Extracted records —

○ ○ ○

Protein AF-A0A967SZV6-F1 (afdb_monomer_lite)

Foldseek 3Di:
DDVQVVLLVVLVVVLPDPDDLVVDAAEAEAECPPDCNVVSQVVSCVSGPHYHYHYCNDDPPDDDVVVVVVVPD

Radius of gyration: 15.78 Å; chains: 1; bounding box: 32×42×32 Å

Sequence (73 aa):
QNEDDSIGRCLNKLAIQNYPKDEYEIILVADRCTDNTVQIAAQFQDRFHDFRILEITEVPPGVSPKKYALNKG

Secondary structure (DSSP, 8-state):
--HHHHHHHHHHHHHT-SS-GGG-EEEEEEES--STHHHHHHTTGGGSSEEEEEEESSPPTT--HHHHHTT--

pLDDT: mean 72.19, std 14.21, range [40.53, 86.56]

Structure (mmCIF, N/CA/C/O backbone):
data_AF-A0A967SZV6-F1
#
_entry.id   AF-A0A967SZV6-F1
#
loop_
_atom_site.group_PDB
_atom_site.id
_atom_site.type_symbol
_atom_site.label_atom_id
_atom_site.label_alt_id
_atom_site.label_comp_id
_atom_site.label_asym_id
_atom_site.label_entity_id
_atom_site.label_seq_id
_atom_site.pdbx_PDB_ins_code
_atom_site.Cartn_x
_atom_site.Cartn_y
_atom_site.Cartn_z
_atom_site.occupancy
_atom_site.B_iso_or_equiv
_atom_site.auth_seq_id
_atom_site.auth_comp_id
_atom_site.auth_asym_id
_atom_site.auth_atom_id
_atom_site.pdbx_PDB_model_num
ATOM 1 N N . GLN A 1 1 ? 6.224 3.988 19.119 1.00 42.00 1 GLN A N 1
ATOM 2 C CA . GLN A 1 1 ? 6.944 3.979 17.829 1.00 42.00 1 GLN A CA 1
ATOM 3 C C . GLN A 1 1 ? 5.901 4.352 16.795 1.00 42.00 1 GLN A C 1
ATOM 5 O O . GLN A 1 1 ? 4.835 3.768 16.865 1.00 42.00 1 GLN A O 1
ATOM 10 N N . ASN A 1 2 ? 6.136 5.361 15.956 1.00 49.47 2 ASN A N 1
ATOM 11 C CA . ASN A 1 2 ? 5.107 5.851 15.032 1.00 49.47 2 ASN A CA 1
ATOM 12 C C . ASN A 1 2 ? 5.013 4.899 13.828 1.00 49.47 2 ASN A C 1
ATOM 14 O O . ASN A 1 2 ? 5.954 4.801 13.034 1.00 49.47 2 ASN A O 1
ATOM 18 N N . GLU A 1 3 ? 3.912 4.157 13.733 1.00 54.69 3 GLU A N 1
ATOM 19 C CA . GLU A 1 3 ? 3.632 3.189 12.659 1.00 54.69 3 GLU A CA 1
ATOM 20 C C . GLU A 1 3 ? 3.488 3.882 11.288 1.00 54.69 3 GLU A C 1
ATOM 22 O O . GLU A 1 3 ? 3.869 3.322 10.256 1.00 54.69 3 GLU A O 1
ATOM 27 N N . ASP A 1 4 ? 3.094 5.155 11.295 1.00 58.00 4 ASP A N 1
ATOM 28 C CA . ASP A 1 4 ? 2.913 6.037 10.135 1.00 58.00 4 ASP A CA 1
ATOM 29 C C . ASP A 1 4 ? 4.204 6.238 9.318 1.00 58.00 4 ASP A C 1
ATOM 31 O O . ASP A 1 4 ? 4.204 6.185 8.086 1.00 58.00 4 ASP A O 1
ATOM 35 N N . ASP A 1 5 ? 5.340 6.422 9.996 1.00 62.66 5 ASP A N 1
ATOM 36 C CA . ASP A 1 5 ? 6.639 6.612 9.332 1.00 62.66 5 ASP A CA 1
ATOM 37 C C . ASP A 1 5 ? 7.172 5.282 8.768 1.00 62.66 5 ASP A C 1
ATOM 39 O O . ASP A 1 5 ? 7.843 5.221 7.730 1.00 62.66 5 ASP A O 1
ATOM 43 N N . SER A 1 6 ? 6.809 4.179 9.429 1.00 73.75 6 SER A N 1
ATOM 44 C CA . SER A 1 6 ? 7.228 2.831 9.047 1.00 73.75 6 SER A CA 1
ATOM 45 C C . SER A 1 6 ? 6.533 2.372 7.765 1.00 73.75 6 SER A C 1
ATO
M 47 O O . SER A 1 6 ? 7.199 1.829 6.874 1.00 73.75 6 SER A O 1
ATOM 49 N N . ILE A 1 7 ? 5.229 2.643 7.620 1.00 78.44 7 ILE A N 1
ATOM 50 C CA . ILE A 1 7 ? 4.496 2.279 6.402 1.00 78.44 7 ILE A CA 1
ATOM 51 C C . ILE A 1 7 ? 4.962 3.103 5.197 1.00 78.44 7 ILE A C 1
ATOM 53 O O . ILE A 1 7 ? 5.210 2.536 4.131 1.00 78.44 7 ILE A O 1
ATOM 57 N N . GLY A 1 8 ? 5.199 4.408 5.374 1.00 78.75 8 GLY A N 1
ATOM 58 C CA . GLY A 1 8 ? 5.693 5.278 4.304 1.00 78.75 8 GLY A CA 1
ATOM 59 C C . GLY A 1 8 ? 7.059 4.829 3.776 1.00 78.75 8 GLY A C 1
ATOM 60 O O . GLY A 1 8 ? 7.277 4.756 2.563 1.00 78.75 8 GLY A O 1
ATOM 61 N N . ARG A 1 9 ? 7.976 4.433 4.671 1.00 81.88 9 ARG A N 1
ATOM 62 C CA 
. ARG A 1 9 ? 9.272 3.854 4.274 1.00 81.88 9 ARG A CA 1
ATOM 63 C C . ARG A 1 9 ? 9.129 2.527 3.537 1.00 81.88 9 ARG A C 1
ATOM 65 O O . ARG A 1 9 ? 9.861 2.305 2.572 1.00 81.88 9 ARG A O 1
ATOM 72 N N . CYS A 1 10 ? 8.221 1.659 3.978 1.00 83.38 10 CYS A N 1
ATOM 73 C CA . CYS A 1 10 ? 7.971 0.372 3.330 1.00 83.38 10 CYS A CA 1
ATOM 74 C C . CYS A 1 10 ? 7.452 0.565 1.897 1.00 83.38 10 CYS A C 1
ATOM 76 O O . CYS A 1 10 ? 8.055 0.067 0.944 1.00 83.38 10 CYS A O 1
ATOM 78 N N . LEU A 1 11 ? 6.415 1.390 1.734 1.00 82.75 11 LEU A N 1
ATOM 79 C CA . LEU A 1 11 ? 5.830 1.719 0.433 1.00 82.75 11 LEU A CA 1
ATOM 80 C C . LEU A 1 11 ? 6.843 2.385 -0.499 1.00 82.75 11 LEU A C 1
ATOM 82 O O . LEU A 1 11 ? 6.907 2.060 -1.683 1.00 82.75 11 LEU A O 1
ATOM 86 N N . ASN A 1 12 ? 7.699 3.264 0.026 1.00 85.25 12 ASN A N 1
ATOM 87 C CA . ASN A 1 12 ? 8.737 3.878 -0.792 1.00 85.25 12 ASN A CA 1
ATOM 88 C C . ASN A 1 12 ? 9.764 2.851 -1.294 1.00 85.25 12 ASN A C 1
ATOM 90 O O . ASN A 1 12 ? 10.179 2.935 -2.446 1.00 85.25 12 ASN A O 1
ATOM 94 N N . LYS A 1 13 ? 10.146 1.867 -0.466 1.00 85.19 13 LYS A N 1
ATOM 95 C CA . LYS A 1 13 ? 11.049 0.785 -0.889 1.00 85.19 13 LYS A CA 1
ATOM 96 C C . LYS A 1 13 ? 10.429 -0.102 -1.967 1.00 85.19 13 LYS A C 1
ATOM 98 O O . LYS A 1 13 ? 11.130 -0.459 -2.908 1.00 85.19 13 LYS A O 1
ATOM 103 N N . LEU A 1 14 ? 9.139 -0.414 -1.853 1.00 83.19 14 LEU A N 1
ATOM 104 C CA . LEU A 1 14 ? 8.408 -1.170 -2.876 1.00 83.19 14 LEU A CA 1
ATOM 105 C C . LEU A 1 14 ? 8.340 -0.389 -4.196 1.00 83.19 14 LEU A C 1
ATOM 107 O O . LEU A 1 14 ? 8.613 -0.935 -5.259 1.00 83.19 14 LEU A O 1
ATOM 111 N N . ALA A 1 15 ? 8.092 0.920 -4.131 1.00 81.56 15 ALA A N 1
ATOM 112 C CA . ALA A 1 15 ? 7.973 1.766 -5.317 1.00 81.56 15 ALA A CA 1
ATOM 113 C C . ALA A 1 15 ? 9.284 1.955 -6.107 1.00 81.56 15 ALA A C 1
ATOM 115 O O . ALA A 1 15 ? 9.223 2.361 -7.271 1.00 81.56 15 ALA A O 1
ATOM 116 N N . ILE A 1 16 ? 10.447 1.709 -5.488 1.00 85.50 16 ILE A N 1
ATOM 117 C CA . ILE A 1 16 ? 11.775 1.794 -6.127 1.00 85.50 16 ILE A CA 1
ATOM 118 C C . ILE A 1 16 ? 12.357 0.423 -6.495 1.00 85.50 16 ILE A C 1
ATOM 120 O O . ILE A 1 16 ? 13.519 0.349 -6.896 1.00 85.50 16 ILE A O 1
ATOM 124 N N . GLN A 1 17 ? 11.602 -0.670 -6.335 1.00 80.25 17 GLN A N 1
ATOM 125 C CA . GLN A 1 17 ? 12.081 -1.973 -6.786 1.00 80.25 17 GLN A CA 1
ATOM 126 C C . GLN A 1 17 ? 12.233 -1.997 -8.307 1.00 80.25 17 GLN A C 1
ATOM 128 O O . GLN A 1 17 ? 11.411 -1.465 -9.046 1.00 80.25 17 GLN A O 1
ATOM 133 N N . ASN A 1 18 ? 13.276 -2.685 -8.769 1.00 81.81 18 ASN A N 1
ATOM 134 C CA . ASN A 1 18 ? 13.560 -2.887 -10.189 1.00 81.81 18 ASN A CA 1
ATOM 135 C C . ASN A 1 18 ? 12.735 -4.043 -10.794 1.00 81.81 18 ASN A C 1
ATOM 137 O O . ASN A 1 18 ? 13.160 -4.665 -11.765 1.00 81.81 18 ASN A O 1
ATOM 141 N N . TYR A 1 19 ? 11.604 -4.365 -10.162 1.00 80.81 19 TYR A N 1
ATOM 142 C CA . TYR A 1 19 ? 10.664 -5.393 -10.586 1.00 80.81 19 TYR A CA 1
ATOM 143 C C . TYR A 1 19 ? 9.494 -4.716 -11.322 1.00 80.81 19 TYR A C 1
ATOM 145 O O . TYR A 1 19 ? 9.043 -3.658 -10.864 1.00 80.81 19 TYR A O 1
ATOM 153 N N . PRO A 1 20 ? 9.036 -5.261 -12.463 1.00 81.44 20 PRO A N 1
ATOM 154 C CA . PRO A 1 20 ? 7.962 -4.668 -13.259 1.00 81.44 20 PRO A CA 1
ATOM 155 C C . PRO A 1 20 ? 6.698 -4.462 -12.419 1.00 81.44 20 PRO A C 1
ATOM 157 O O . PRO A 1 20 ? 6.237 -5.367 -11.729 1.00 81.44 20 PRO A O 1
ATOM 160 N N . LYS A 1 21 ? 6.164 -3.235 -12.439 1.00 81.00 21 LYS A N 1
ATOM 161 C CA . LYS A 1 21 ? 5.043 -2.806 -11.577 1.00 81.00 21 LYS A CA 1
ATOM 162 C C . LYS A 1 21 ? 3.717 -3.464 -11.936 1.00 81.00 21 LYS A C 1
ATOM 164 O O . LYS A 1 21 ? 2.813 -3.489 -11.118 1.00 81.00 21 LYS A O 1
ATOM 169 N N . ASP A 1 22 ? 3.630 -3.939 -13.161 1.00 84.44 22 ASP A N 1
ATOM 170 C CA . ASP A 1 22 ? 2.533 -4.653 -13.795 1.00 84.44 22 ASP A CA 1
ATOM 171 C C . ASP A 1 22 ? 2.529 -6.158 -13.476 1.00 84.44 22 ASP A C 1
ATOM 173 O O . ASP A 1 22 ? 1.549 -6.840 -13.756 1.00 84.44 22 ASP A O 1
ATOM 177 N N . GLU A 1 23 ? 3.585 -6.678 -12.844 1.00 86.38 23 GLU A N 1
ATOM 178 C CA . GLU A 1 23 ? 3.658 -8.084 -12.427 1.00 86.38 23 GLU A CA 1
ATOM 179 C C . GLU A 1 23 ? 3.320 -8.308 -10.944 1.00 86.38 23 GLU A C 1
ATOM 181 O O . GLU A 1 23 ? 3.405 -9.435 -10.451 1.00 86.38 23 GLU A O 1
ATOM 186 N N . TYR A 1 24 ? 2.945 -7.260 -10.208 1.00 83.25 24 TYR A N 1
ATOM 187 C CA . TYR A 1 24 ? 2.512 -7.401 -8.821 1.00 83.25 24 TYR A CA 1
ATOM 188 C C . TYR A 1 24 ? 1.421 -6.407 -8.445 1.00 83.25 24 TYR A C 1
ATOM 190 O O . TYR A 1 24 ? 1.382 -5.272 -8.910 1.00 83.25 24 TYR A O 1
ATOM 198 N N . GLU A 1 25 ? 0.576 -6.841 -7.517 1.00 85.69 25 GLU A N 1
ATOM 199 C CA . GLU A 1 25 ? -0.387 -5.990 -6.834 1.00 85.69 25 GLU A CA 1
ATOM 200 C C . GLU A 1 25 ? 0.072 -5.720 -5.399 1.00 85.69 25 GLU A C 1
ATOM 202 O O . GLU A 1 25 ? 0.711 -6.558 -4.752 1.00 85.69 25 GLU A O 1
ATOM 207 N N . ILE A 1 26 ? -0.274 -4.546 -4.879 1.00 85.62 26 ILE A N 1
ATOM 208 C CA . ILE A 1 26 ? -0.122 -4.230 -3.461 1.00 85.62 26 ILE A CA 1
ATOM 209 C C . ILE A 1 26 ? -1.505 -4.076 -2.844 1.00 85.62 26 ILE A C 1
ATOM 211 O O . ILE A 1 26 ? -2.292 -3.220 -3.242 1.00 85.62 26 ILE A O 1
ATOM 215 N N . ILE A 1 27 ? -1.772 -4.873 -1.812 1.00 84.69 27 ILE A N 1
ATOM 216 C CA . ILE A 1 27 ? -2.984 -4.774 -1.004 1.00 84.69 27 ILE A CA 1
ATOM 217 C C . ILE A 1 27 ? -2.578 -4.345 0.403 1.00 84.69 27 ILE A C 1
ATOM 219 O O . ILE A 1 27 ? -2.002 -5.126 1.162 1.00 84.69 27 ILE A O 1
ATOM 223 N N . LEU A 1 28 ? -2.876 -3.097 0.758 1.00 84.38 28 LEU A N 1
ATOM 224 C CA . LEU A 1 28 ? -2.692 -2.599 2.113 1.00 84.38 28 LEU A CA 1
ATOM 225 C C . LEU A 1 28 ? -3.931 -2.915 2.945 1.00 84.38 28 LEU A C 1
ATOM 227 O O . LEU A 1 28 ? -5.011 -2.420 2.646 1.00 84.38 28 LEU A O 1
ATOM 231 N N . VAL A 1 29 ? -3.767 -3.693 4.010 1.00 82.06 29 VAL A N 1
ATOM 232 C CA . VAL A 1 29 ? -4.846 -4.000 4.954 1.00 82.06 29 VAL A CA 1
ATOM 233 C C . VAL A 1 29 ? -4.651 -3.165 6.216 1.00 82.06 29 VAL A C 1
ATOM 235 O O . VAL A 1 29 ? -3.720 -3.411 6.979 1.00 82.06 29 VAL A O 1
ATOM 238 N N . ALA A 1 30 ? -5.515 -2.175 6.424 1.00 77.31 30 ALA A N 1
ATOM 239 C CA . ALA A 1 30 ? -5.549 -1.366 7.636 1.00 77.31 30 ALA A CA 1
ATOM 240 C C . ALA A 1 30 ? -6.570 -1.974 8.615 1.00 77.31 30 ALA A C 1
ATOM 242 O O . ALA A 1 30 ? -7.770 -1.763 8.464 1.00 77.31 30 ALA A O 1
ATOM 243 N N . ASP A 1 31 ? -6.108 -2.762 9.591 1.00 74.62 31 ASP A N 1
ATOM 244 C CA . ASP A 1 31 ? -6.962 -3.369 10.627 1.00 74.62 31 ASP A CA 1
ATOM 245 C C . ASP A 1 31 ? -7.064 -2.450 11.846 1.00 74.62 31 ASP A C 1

○ ○ ○

Work required — Please give an exact copy of the lines above, beginning with the line containing "ATOM 12 C C" and running through the line containing "ATOM 18 N N", and of no other lines.

Finished exercise —
ATOM 12 C C . ASN A 1 2 ? 5.013 4.899 13.828 1.00 49.47 2 ASN A C 1
ATOM 14 O O . ASN A 1 2 ? 5.954 4.801 13.034 1.00 49.47 2 ASN A O 1
ATOM 18 N N . GLU A 1 3 ? 3.912 4.157 13.733 1.00 54.69 3 GLU A N 1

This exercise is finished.